Following the previously proposed by Li, Lin, and Oates approach for time-series patterns discovery that is based on symbolic discretization with SAX and grammatical inference using Sequitur, I have implemented their algorithm in Java adding few new features. Among them is a highly efficient anomaly discovery technique based on the ``grammar rule density curve'' that reflects the discovered regularities in the input data allowing visual data exploration and an improved (and exact) variant of the HOT-SAX algorithm.
We have released Grammarviz 2.0 GUI under GPL, please find the code and documentation at GitHub.
The background heatmap under this time series reflects the values of "grammar rule density curve" and shows the density (the amount) of a grammar' rules encoding the string which was obtained by the discretization of this time series with SAX. Clearly, the anomalous heartbeat is easy to identify as it is not covered by any of grammar' rules -- i.e. there is no way to encode it, or to compress it, since Sequitur GI algorithm effectively compresses the input string. This highly efficient anomaly discovery is intuitively connected with the generic notion of Kolmogorov complexity.
This screenshot shows a recurrent grammar rule discovered by the tool. This rule encodes for similar fragments of normal heartbeats and, at the same time, also highlights the anomalous one. GrammarViz 2.0 interactive rules browser aids in the recurrent and anomalous patterns discovery enabling an interactive exploration of time series patterns .
Jmotif implements SAX and SAX-VSM algorithms targeting interpretable time series classification.
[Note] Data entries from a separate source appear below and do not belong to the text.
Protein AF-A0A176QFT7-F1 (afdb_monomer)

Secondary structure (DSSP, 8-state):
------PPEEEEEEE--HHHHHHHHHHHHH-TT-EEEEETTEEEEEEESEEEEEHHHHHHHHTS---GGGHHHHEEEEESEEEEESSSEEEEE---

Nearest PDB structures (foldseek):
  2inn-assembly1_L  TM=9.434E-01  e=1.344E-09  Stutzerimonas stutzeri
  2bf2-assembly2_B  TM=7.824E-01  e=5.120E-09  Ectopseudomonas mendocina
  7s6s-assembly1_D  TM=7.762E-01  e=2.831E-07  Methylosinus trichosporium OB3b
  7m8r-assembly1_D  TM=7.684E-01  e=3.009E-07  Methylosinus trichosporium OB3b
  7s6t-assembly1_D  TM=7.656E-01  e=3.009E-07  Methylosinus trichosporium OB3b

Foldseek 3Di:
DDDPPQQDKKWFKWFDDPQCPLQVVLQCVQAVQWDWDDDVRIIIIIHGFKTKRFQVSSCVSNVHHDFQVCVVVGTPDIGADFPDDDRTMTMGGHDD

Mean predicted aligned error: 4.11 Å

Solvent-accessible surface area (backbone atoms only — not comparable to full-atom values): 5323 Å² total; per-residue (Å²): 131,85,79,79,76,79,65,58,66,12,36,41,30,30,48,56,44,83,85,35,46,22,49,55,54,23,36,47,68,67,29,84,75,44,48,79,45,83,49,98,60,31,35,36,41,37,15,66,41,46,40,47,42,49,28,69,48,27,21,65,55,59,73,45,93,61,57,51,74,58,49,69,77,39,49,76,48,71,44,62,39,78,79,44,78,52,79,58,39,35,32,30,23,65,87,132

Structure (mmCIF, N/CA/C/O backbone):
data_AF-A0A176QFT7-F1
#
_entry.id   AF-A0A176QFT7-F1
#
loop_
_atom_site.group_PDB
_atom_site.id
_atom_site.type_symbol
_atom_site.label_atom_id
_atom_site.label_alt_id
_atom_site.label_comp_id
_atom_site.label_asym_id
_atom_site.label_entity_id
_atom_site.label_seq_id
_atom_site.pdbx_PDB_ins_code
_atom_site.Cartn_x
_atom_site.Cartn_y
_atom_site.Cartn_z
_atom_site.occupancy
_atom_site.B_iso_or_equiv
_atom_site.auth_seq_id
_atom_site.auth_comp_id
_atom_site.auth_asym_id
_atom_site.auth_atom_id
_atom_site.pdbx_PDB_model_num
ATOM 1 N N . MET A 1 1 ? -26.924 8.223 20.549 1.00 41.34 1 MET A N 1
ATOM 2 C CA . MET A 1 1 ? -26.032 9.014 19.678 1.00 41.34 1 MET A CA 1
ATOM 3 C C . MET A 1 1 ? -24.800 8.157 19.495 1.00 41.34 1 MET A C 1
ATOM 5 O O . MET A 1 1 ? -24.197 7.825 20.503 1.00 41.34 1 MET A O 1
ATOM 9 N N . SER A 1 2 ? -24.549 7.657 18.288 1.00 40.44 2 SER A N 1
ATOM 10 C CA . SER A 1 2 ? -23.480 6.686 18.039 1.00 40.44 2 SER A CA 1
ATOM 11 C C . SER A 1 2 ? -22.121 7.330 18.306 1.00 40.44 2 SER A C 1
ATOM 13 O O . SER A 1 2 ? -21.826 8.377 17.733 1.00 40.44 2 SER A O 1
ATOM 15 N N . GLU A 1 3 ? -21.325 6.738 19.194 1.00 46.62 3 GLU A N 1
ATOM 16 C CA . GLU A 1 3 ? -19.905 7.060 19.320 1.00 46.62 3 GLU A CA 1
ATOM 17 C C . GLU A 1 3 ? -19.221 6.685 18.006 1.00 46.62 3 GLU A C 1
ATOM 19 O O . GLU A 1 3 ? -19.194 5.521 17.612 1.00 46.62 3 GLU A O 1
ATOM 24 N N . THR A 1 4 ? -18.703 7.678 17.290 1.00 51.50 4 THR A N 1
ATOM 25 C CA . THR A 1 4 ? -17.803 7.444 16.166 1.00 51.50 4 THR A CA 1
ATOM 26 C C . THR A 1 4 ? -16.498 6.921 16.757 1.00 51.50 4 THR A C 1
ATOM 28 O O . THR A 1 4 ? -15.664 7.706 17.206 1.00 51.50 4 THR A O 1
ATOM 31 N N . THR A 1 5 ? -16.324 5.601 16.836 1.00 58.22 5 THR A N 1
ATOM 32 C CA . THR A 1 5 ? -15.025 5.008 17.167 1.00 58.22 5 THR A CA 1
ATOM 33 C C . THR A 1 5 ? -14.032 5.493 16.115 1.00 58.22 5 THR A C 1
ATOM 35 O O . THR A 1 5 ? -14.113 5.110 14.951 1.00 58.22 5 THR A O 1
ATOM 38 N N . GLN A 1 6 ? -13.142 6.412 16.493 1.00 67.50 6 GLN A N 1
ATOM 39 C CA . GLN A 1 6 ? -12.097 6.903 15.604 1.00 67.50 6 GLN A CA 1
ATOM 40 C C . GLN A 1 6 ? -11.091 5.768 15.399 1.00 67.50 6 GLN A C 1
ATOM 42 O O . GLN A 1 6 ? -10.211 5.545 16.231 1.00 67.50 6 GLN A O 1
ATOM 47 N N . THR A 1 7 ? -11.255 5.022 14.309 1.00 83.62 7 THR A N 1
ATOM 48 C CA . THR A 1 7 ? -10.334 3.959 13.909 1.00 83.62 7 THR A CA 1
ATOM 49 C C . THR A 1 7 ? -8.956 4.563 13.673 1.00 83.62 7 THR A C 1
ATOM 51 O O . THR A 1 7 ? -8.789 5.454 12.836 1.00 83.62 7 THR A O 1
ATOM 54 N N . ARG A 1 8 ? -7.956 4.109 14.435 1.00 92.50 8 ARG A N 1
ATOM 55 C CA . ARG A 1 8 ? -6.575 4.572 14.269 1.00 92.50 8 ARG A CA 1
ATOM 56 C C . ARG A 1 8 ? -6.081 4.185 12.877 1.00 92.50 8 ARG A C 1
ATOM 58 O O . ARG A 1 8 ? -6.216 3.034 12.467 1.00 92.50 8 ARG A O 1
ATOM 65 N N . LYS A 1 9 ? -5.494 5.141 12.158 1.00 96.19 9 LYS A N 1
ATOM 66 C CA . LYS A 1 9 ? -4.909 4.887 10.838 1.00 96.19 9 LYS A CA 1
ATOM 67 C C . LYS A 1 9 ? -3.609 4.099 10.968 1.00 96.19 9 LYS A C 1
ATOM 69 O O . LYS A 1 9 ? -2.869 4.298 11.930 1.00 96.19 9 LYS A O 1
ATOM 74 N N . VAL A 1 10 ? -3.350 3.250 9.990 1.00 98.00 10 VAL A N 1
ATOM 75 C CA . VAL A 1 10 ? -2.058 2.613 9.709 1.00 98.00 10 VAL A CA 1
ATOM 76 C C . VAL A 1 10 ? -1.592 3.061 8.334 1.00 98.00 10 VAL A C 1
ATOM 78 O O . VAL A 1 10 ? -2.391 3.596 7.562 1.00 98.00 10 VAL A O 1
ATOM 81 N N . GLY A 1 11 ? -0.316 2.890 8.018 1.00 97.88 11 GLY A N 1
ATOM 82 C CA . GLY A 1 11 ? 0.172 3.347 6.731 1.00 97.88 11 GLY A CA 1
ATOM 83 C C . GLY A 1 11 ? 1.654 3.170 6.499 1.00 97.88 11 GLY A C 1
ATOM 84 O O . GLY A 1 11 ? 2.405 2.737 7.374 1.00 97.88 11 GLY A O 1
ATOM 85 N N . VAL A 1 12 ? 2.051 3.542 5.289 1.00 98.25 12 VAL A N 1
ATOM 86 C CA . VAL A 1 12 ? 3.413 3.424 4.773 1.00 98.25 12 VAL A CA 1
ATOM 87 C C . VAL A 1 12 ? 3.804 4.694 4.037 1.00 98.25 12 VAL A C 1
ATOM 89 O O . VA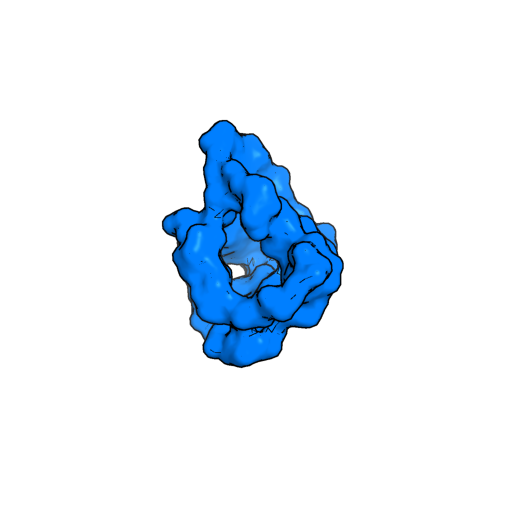L A 1 12 ? 2.985 5.329 3.374 1.00 98.25 12 VAL A O 1
ATOM 92 N N . ASP A 1 13 ? 5.075 5.047 4.153 1.00 98.31 13 ASP A N 1
ATOM 93 C CA . ASP A 1 13 ? 5.727 6.077 3.364 1.00 98.31 13 ASP A CA 1
ATOM 94 C C . ASP A 1 13 ? 6.630 5.394 2.350 1.00 98.31 13 ASP A C 1
ATOM 96 O O . ASP A 1 13 ? 7.556 4.678 2.729 1.00 98.31 13 ASP A O 1
ATOM 100 N N . ILE A 1 14 ? 6.383 5.627 1.069 1.00 98.06 14 ILE A N 1
ATOM 101 C CA . ILE A 1 14 ? 7.121 5.018 -0.034 1.00 98.06 14 ILE A CA 1
ATOM 102 C C . ILE A 1 14 ? 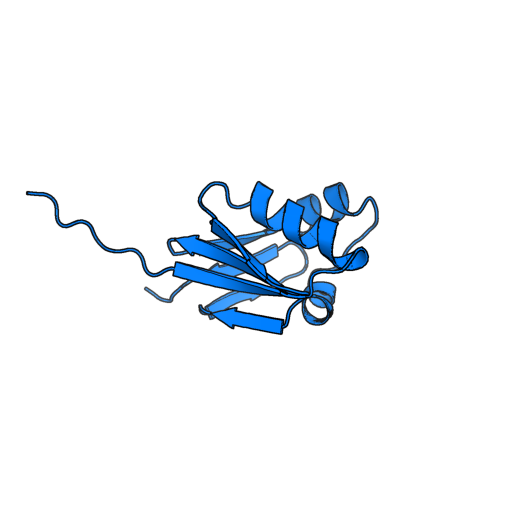7.875 6.113 -0.775 1.00 98.06 14 ILE A C 1
ATOM 104 O O . ILE A 1 14 ? 7.337 7.195 -1.022 1.00 98.06 14 ILE A O 1
ATOM 108 N N . GLN A 1 15 ? 9.126 5.840 -1.146 1.00 96.75 15 GLN A N 1
ATOM 109 C CA . GLN A 1 15 ? 9.871 6.750 -2.011 1.00 96.75 15 GLN A CA 1
ATOM 110 C C . GLN A 1 15 ? 9.167 6.851 -3.370 1.00 96.75 15 GLN A C 1
ATOM 112 O O . GLN A 1 15 ? 8.981 5.844 -4.054 1.00 96.75 15 GLN A O 1
ATOM 117 N N . GLU A 1 16 ? 8.818 8.063 -3.794 1.00 95.00 16 GLU A N 1
ATOM 118 C CA . GLU A 1 16 ? 8.186 8.292 -5.093 1.00 95.00 16 GLU A CA 1
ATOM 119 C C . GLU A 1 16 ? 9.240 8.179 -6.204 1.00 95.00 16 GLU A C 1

This approach aids in knowledge discovery by enabiling comparative studies of time series generated by different processes, or by the same process under different conditions.
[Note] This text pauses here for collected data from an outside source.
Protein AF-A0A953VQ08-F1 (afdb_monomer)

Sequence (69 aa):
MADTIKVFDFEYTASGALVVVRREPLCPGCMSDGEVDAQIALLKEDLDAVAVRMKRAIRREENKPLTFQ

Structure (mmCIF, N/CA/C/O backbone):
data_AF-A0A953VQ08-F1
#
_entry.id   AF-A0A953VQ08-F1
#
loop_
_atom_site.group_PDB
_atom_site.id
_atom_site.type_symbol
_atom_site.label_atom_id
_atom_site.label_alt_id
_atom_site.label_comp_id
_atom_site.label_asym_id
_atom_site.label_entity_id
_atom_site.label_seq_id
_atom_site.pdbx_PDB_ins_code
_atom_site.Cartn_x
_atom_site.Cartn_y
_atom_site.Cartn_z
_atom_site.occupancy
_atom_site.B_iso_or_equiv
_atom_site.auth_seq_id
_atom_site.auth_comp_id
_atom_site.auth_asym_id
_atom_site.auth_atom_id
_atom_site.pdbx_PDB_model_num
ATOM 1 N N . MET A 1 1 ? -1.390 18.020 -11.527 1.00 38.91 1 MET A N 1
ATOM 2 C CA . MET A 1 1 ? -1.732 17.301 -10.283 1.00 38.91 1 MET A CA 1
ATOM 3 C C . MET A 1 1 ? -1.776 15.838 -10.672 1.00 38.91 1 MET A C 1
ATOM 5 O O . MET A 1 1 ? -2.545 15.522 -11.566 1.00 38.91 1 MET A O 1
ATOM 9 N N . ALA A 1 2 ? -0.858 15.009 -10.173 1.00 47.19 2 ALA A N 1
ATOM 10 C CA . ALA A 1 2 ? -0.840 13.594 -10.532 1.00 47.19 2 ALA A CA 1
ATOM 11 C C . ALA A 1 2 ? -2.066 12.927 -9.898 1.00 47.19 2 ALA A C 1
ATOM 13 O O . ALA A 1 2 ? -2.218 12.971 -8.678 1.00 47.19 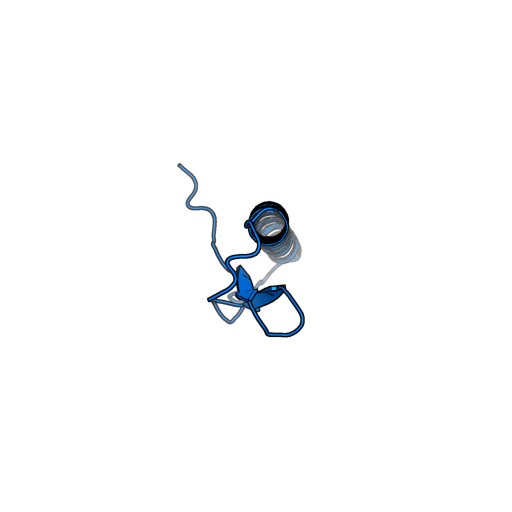2 ALA A O 1
ATOM 14 N N . ASP A 1 3 ? -2.958 12.385 -10.723 1.00 53.59 3 ASP A N 1
ATOM 15 C CA . ASP A 1 3 ? -4.043 11.522 -10.268 1.00 53.59 3 ASP A CA 1
ATOM 16 C C . ASP A 1 3 ? -3.406 10.291 -9.614 1.00 53.59 3 ASP A C 1
ATOM 18 O O . ASP A 1 3 ? -2.874 9.412 -10.292 1.00 53.59 3 ASP A O 1
ATOM 22 N N . THR A 1 4 ? -3.365 10.263 -8.281 1.00 60.84 4 THR A N 1
ATOM 23 C CA . THR A 1 4 ? -2.871 9.106 -7.533 1.00 60.84 4 THR A CA 1
ATOM 24 C C . THR A 1 4 ? -3.798 7.936 -7.836 1.00 60.84 4 THR A C 1
ATOM 26 O O . THR A 1 4 ? -4.991 7.986 -7.524 1.00 60.84 4 THR A O 1
ATOM 29 N N . ILE A 1 5 ? -3.270 6.902 -8.487 1.00 69.69 5 ILE A N 1
ATOM 30 C CA . ILE A 1 5 ? -4.039 5.709 -8.829 1.00 69.69 5 ILE A CA 1
ATOM 31 C C . ILE A 1 5 ? -4.481 5.044 -7.519 1.00 69.69 5 ILE A C 1
ATOM 33 O O . ILE A 1 5 ? -3.643 4.602 -6.746 1.00 69.69 5 ILE A O 1
ATOM 37 N N . LYS A 1 6 ? -5.797 4.978 -7.277 1.00 81.50 6 LYS A N 1
ATOM 38 C CA . LYS A 1 6 ? -6.392 4.316 -6.101 1.00 81.50 6 LYS A CA 1
ATOM 39 C C . LYS A 1 6 ? -6.778 2.887 -6.450 1.00 81.50 6 LYS A C 1
ATOM 41 O O . LYS A 1 6 ? -7.919 2.616 -6.831 1.00 81.50 6 LYS A O 1
ATOM 46 N N . VAL A 1 7 ? -5.804 1.997 -6.383 1.00 87.94 7 VAL A N 1
ATOM 47 C CA . VAL A 1 7 ? -5.956 0.572 -6.671 1.00 87.94 7 VAL A CA 1
ATOM 48 C C . VAL A 1 7 ? -6.429 -0.190 -5.440 1.00 87.94 7 VAL A C 1
ATOM 50 O O . VAL A 1 7 ? -7.222 -1.120 -5.572 1.00 87.94 7 VAL A O 1
ATOM 53 N N . PHE A 1 8 ? -6.007 0.225 -4.251 1.00 92.94 8 PHE A N 1
ATOM 54 C CA . PHE A 1 8 ? -6.332 -0.421 -2.989 1.00 92.94 8 PHE A CA 1
ATOM 55 C C . PHE A 1 8 ? -7.340 0.396 -2.168 1.00 92.94 8 PHE A C 1
ATOM 57 O O . PHE A 1 8 ? -7.460 1.619 -2.274 1.00 92.94 8 PHE A O 1
ATOM 64 N N . ASP A 1 9 ? -8.090 -0.300 -1.320 1.00 92.69 9 ASP A N 1
ATOM 65 C CA . ASP A 1 9 ? -8.877 0.291 -0.237 1.00 92.69 9 ASP A CA 1
ATOM 66 C C . ASP A 1 9 ? -8.811 -0.606 1.000 1.00 92.69 9 ASP A C 1
ATOM 68 O O . ASP A 1 9 ? -8.050 -1.571 1.041 1.00 92.69 9 ASP A O 1
ATOM 72 N N . PHE A 1 10 ? -9.614 -0.304 2.014 1.00 93.31 10 PHE A N 1
ATOM 73 C CA . PHE A 1 10 ? -9.848 -1.224 3.117 1.00 93.31 10 PHE A CA 1
ATOM 74 C C . PHE A 1 10 ? -11.335 -1.308 3.453 1.00 93.31 10 PHE A C 1
ATOM 76 O O . PHE A 1 10 ? -12.078 -0.337 3.303 1.00 93.31 10 PHE A O 1
ATOM 83 N N . GLU A 1 11 ? -11.746 -2.465 3.951 1.00 91.62 11 GLU A N 1
ATOM 84 C CA . GLU A 1 11 ? -13.096 -2.732 4.434 1.00 91.62 11 GLU A CA 1
ATOM 85 C C . GLU A 1 11 ? -13.065 -3.142 5.902 1.00 91.62 11 GLU A C 1
ATOM 87 O O . GLU A 1 11 ? -12.058 -3.641 6.408 1.00 91.62 11 GLU A O 1
ATOM 92 N N . TYR A 1 12 ? -14.184 -2.922 6.590 1.00 86.06 12 TYR A N 1
ATOM 93 C CA . TYR A 1 12 ? -14.383 -3.377 7.958 1.00 86.06 12 TYR A CA 1
ATOM 94 C C . TYR A 1 12 ? -15.126 -4.701 7.985 1.00 86.06 12 TYR A C 1
ATOM 96 O O . TYR A 1 12 ? -16.143 -4.885 7.322 1.00 86.06 12 TYR A O 1
ATOM 104 N N . THR A 1 13 ? -14.647 -5.591 8.837 1.00 81.69 13 THR A N 1
ATOM 105 C CA . THR A 1 13 ? -15.274 -6.866 9.156 1.00 81.69 13 THR A CA 1
ATOM 106 C C . THR A 1 13 ? -15.440 -6.996 10.662 1.00 81.69 13 THR A C 1
ATOM 108 O O . THR A 1 13 ? -14.868 -6.224 11.436 1.00 81.69 13 THR A O 1
ATOM 111 N N . ALA A 1 14 ? -16.176 -8.020 11.093 1.00 75.75 14 ALA A N 1
ATOM 112 C CA . ALA A 1 14 ? -16.293 -8.366 12.508 1.00 75.75 14 ALA A CA 1
ATOM 113 C C . ALA A 1 14 ? -14.931 -8.651 13.177 1.00 75.75 14 ALA A C 1
ATOM 115 O O . ALA A 1 14 ? -14.806 -8.522 14.390 1.00 75.75 14 ALA A O 1
ATOM 116 N N . SER A 1 15 ? -13.906 -9.010 12.397 1.00 79.12 15 SER A N 1
ATOM 117 C CA . SER A 1 15 ? -12.552 -9.306 12.881 1.00 79.12 15 SER A CA 1
ATOM 118 C C . SER A 1 15 ? -11.587 -8.118 12.776 1.00 7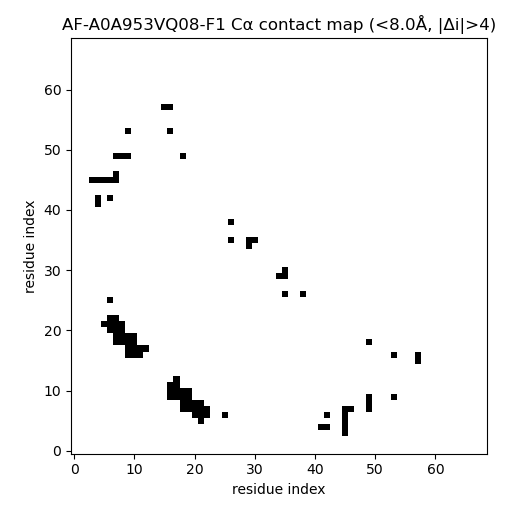9.12 15 SER A C 1
ATOM 120 O O .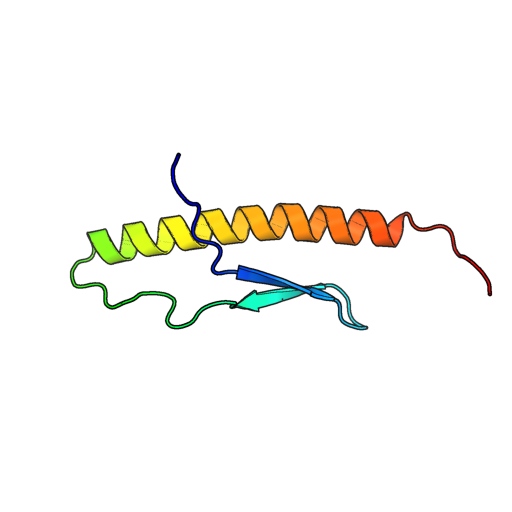 SER A 1 15 ? -10.402 -8.274 13.059 1.00 79.12 15 SER A O 1
ATOM 122 N N . GLY A 1 16 ? -12.070 -6.938 12.376 1.00 82.19 16 GLY A N 1
ATOM 123 C CA . GLY A 1 16 ? -11.258 -5.738 12.172 1.00 82.19 16 GLY A CA 1
ATOM 124 C C . GLY A 1 16 ? -11.243 -5.276 10.717 1.00 82.19 16 GLY A C 1
ATOM 125 O O . GLY A 1 16 ? -12.099 -5.658 9.921 1.00 82.19 16 GLY A O 1
ATOM 126 N N . ALA A 1 17 ? -10.289 -4.418 10.364 1.00 87.88 17 ALA A N 1
ATOM 127 C CA . ALA A 1 17 ? -10.152 -3.929 8.996 1.00 87.88 17 ALA A CA 1
ATOM 128 C C . ALA A 1 17 ? -9.245 -4.848 8.160 1.00 87.88 17 ALA A C 1
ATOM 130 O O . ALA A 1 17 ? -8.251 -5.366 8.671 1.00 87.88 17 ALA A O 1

Here is an example of SAX-VSM application to the well studied MNIST dataset (10 classes of time series representing handwritten digits) illustrating the algorithms's rotational invariance, robustness, and the capacity of characteristic features discovery and ranking. I have applied SAX-VSM to a small subset of the most divergent digits from MNIST train dataset with SAX parameters of sliding window 190, PAA 15, and Alphabet 5:
The background heatmap under each digit shows the patterns (190 points sliding window) locations and their weighting by color. While highlighting the most relevant sliding window positions, this visualization does not account for pattern's internal structure.
Digits at this figure are heatmap-like colored. This visualization highlights their particular features which were found as the most relevant to their class by SAX-VSM.